QUETTA: The provincial administration of Balochistan on Wednesday took notice of water scarcity in Pir Koh, a settlement in the remote region of Dera Bugti in Pakistan’s southwest, which caused an outbreak of cholera and claimed the lives of at least two people.
With a population of about 40,000, the residents of the area were forced to rely on contaminated ponds to quench their thirst in the absence of adequate clean drinking water.
“Chief Minister Balochistan Mir Abdul Quddus Bizenjo has taken notice of water scarcity in Pir Koh area of Dera Bugti,” said an official statement circulated by his office. “A special fund of Rs10 million has been released to the PHE [Public Health Engineering] department to supply water [to the area] on an emergency basis.”
The statement noted that the provincial administration had also decided to send medical teams to Pir Koh while instructing relevant authorities to ensure continuous water supply to the area with the help of tankers until the beginning of the monsoon season.
According to local officials, about 1,500 people were facing health issues due to the cholera outbreak which also claimed the lives of a woman and a child on Wednesday morning.
“The basic health unit [in Pir Koh] has been treating nearly 1,500 patients, most of them women and children, with clear symptoms of diarrhea since the last week of April after the town was hit by a cholera outbreak,” Azam Bugti, district health officer in Dera Bugti, told Arab News.
“We collected water samples from ponds being used for drinking purposes which have tested positive for the bacteria causing cholera,” he added.
Pictures and video clips on social media showed the residents of Pir Koh fetching contaminated water from a pool to meet their requirements, as hundreds of others queued up to get clean drinking water from bousers sent by the provincial administration.
“The water needs of people in the area increased as temperature started rising in the first week of May,” said the deputy commissioner of Dera Bugti, Mumtaz Kethran. “Unfortunately, water level in most of the towns in Dera Bugti has dropped to about a thousand feet.

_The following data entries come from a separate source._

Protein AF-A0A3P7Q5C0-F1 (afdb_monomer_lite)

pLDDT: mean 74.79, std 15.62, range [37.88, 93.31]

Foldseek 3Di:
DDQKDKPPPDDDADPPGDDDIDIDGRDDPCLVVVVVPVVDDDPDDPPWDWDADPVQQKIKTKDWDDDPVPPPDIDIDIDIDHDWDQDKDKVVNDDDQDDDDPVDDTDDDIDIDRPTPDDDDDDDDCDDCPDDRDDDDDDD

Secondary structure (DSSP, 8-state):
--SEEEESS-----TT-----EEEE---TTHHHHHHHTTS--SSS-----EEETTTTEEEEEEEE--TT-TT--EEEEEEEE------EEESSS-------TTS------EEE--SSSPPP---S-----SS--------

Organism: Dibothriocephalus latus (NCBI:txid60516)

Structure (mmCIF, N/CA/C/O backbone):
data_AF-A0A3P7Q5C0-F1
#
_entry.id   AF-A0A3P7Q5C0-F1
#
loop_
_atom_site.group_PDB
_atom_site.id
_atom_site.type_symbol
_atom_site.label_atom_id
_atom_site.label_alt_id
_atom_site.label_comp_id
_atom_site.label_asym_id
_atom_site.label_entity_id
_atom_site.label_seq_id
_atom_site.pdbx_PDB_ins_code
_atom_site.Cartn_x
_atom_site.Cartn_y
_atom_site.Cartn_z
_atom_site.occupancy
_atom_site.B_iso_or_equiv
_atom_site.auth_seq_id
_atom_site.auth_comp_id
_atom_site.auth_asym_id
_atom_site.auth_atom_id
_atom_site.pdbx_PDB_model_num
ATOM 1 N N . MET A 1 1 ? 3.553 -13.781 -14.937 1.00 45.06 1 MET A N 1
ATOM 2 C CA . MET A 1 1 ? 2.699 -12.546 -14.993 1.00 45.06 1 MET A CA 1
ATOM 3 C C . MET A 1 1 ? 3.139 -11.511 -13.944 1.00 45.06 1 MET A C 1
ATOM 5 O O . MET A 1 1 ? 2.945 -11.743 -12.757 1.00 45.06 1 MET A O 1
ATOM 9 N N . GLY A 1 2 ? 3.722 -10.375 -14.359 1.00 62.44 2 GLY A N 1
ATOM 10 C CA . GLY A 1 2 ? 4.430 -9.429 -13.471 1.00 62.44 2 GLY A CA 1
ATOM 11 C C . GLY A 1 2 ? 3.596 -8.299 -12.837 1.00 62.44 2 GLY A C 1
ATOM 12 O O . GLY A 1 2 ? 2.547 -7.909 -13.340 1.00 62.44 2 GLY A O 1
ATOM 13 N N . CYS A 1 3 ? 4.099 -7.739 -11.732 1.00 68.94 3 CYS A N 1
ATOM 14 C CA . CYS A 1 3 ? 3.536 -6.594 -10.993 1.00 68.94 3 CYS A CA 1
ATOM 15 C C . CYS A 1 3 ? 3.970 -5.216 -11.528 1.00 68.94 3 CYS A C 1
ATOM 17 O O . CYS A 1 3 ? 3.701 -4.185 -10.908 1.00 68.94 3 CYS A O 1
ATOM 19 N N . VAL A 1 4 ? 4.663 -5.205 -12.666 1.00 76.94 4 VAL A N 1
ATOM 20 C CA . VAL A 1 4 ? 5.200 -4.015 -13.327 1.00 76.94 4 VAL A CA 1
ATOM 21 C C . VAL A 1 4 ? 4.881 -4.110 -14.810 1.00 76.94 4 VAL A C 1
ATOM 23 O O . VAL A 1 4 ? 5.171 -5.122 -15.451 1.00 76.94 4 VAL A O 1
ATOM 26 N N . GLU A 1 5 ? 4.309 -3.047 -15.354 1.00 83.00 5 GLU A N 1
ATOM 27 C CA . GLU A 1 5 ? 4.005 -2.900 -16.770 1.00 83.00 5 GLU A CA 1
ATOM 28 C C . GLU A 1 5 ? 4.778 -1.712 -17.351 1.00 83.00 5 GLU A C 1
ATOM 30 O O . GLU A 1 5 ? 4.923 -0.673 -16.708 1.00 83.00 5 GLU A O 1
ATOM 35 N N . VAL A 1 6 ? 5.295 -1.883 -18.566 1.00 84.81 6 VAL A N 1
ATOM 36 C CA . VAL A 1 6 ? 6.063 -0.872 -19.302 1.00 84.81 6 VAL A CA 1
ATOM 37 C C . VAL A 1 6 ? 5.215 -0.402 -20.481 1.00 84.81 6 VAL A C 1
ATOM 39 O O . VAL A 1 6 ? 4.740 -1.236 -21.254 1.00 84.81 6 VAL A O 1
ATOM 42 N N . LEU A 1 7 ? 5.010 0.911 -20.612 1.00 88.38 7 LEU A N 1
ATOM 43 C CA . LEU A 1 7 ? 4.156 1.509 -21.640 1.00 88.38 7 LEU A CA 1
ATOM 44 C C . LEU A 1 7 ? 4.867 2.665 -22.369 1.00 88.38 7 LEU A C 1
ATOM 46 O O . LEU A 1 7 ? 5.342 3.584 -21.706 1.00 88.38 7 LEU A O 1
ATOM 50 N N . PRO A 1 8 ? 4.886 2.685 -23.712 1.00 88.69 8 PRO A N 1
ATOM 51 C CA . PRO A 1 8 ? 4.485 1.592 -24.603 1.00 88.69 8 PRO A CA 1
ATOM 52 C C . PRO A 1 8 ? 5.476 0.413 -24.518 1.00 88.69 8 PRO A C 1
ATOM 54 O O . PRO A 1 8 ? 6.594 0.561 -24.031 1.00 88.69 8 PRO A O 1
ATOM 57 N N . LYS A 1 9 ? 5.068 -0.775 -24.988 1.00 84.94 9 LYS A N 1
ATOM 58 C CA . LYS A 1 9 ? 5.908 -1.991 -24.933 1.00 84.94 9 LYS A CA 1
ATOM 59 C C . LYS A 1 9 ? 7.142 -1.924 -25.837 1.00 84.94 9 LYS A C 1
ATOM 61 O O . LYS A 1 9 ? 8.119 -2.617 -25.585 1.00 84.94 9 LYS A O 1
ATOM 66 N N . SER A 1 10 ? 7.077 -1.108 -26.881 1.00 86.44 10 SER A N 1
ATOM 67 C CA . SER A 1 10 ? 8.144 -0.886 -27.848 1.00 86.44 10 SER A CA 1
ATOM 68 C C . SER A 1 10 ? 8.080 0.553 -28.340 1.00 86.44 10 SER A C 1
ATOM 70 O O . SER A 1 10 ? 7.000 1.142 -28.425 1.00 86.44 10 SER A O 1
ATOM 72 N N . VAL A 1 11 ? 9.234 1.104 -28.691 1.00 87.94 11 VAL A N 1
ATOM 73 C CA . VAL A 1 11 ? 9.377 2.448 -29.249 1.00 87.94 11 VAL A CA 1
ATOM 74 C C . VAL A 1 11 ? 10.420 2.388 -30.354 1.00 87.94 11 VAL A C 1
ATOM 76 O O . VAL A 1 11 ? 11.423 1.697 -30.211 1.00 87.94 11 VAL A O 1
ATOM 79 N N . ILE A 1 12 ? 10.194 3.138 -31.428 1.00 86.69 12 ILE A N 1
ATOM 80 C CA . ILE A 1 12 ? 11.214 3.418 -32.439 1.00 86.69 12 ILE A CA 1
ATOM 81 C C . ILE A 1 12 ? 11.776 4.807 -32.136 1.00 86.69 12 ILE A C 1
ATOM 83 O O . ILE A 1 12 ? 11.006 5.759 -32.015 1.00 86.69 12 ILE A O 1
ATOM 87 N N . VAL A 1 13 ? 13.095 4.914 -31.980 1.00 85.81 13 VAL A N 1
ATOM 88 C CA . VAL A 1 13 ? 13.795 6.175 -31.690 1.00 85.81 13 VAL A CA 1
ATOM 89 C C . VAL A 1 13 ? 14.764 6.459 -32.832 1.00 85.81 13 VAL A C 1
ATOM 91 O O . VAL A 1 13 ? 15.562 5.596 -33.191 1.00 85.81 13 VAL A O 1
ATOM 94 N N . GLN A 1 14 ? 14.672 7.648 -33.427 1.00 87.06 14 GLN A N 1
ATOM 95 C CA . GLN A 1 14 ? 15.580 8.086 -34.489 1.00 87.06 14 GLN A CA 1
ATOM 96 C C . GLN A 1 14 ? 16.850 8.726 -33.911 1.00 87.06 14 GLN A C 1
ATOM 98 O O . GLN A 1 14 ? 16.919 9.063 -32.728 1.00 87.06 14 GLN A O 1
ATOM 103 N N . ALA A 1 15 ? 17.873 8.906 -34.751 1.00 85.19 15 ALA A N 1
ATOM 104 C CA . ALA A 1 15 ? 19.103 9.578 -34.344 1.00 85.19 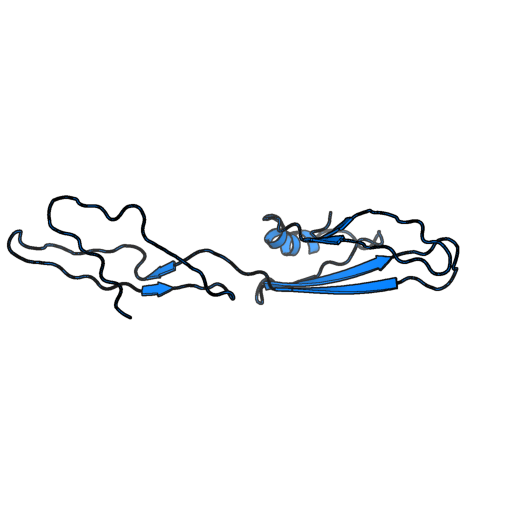15 ALA A CA 1
ATOM 105 C C . ALA A 1 15 ? 18.807 10.992 -33.812 1.00 85.19 15 ALA A C 1
ATOM 107 O O . ALA A 1 15 ? 18.083 11.757 -34.446 1.00 85.19 15 ALA A O 1
ATOM 108 N N . ASN A 1 16 ? 19.404 11.333 -32.667 1.00 89.25 16 ASN A N 1
ATOM 109 C CA . ASN A 1 16 ? 19.206 12.596 -31.942 1.00 89.25 16 ASN A CA 1
ATOM 110 C C . ASN A 1 16 ? 17.777 12.850 -31.418 1.00 89.25 16 ASN A C 1
ATOM 112 O O . ASN A 1 16 ? 17.475 13.981 -31.040 1.00 89.25 16 ASN A O 1
ATOM 116 N N . ASP A 1 17 ? 16.922 11.827 -31.355 1.00 91.44 17 ASP A N 1
ATOM 117 C CA . ASP A 1 17 ? 15.586 11.921 -30.760 1.00 91.44 17 ASP A CA 1
ATOM 118 C C . ASP A 1 17 ? 15.529 11.267 -29.366 1.00 91.44 17 ASP A C 1
ATOM 120 O O . ASP A 1 17 ? 16.399 10.486 -28.975 1.00 91.44 17 ASP A O 1
ATOM 124 N N . THR A 1 18 ? 14.492 11.588 -28.592 1.00 87.56 18 THR A N 1
ATOM 125 C CA . THR A 1 18 ? 14.236 11.005 -27.271 1.00 87.56 18 THR A CA 1
ATOM 126 C C . THR A 1 18 ? 12.788 10.565 -27.150 1.00 87.56 18 THR A C 1
ATOM 128 O O . THR A 1 18 ? 11.873 11.242 -27.611 1.00 87.56 18 THR A O 1
ATOM 131 N N . SER A 1 19 ? 12.560 9.453 -26.457 1.00 88.38 19 SER A N 1
ATOM 132 C CA . SER A 1 19 ? 11.209 8.973 -26.188 1.00 88.38 19 SER A CA 1
ATOM 133 C C . SER A 1 19 ? 10.994 8.683 -24.713 1.00 88.38 19 SER A C 1
ATOM 135 O O . SER A 1 19 ? 11.930 8.412 -23.959 1.00 88.38 19 SER A O 1
ATOM 137 N N . LYS A 1 20 ? 9.733 8.770 -24.295 1.00 88.81 20 LYS A N 1
ATOM 138 C CA . LYS A 1 20 ? 9.314 8.568 -22.912 1.00 88.81 20 LYS A CA 1
ATOM 139 C C . LYS A 1 20 ? 8.624 7.226 -22.784 1.00 88.81 20 LYS A C 1
ATOM 141 O O . LYS A 1 20 ? 7.673 6.931 -23.502 1.00 88.81 20 LYS A O 1
ATOM 146 N N . VAL A 1 21 ? 9.070 6.464 -21.797 1.00 87.44 21 VAL A N 1
ATOM 147 C CA . VAL A 1 21 ? 8.442 5.216 -21.384 1.00 87.44 21 VAL A CA 1
ATOM 148 C C . VAL A 1 21 ? 7.922 5.394 -19.964 1.00 87.44 21 VAL A C 1
ATOM 150 O O . VAL A 1 21 ? 8.566 6.017 -19.121 1.00 87.44 21 VAL A O 1
ATOM 153 N N . GLN A 1 22 ? 6.733 4.872 -19.707 1.00 88.62 22 GLN A N 1
ATOM 154 C CA . GLN A 1 22 ? 6.080 4.887 -18.411 1.00 88.62 22 GLN A CA 1
ATOM 155 C C . GLN A 1 22 ? 6.177 3.512 -17.761 1.00 88.62 22 GLN A C 1
ATOM 157 O O . GLN A 1 22 ? 5.940 2.483 -18.396 1.00 88.62 22 GLN A O 1
ATOM 162 N N . LEU A 1 23 ? 6.491 3.517 -16.468 1.00 82.94 23 LEU A N 1
ATOM 163 C CA . LEU A 1 23 ? 6.458 2.336 -15.619 1.00 82.94 23 LEU A CA 1
ATOM 164 C C . LEU A 1 23 ? 5.204 2.392 -14.759 1.00 82.94 23 LEU A C 1
ATOM 166 O O . LEU A 1 23 ? 5.031 3.302 -13.949 1.00 82.94 23 LEU A O 1
ATOM 170 N N . LYS A 1 24 ? 4.328 1.409 -14.935 1.00 82.62 24 LYS A N 1
ATOM 171 C CA . LYS A 1 24 ? 3.101 1.270 -14.166 1.00 82.62 24 LYS A CA 1
ATOM 172 C C . LYS A 1 24 ? 3.250 0.119 -13.185 1.00 82.62 24 LYS A C 1
ATOM 174 O O . LYS A 1 24 ? 3.340 -1.045 -13.571 1.00 82.62 24 LYS A O 1
ATOM 179 N N . LEU A 1 25 ? 3.256 0.458 -11.901 1.00 76.69 25 LEU A N 1
ATOM 180 C CA . LEU A 1 25 ? 3.138 -0.523 -10.832 1.00 76.69 25 LEU A CA 1
ATOM 181 C C . LEU A 1 25 ? 1.686 -0.991 -10.759 1.00 76.69 25 LEU A C 1
ATOM 183 O O . LEU A 1 25 ? 0.764 -0.181 -10.661 1.00 76.69 25 LEU A O 1
ATOM 187 N N . LEU A 1 26 ? 1.491 -2.303 -10.816 1.00 74.88 26 LEU A N 1
ATOM 188 C CA . LEU A 1 26 ? 0.189 -2.942 -10.686 1.00 74.88 26 LEU A CA 1
ATOM 189 C C . LEU A 1 26 ? 0.160 -3.654 -9.329 1.00 74.88 26 LEU A C 1
ATOM 191 O O . LEU A 1 26 ? 0.519 -4.834 -9.260 1.00 74.88 26 LEU A O 1
ATOM 195 N N . PRO A 1 27 ? -0.219 -2.957 -8.239 1.00 62.03 27 PRO A N 1
ATOM 196 C CA . PRO A 1 27 ? -0.339 -3.576 -6.927 1.00 62.03 27 PRO A CA 1
ATOM 197 C C . PRO A 1 27 ? -1.480 -4.594 -6.976 1.00 62.03 27 PRO A C 1
ATOM 199 O O . PRO A 1 27 ? -2.656 -4.251 -6.896 1.00 62.03 27 PRO A O 1
ATOM 202 N N . ARG A 1 28 ? -1.138 -5.869 -7.172 1.00 64.50 28 ARG A N 1
ATOM 203 C CA . ARG A 1 28 ? -2.097 -6.972 -7.113 1.00 64.50 28 ARG A CA 1
ATOM 204 C C . ARG A 1 28 ? -2.065 -7.583 -5.721 1.00 64.50 28 ARG A C 1
ATOM 206 O O . ARG A 1 28 ? -0.998 -7.793 -5.153 1.00 64.50 28 ARG A O 1
ATOM 213 N N . ILE A 1 29 ? -3.240 -7.949 -5.215 1.00 54.19 29 ILE A N 1
ATOM 214 C CA . ILE A 1 29 ? -3.421 -8.697 -3.959 1.00 54.19 29 ILE A CA 1
ATOM 215 C C . ILE A 1 29 ? -2.603 -10.011 -3.989 1.00 54.19 29 ILE A C 1
ATOM 217 O O . ILE A 1 29 ? -2.097 -10.463 -2.964 1.00 54.19 29 ILE A O 1
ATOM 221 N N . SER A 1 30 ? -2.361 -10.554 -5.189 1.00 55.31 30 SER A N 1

Hence, the population is now dependent on rains.”
Dera Bugti, a town rich with natural gas, has been fulfilling the country’s fuel requirements since 1951, though poverty and lawlessness have deprived its own people of basic needs during all these decades.
Pakistan’s state-owned Oil and Gas Development Company Limited (OGDCL) has been regularly providing four water bousers to fulfill the needs of people in Pir Koh, but they are no longer sufficient for the growing population of the area.
“We have been getting these water bousers for the population of 40,000 people,” Shahid Husain Bugti, a resident of the settlement, said. “However, they are not enough to meet the needs of Pir Koh.”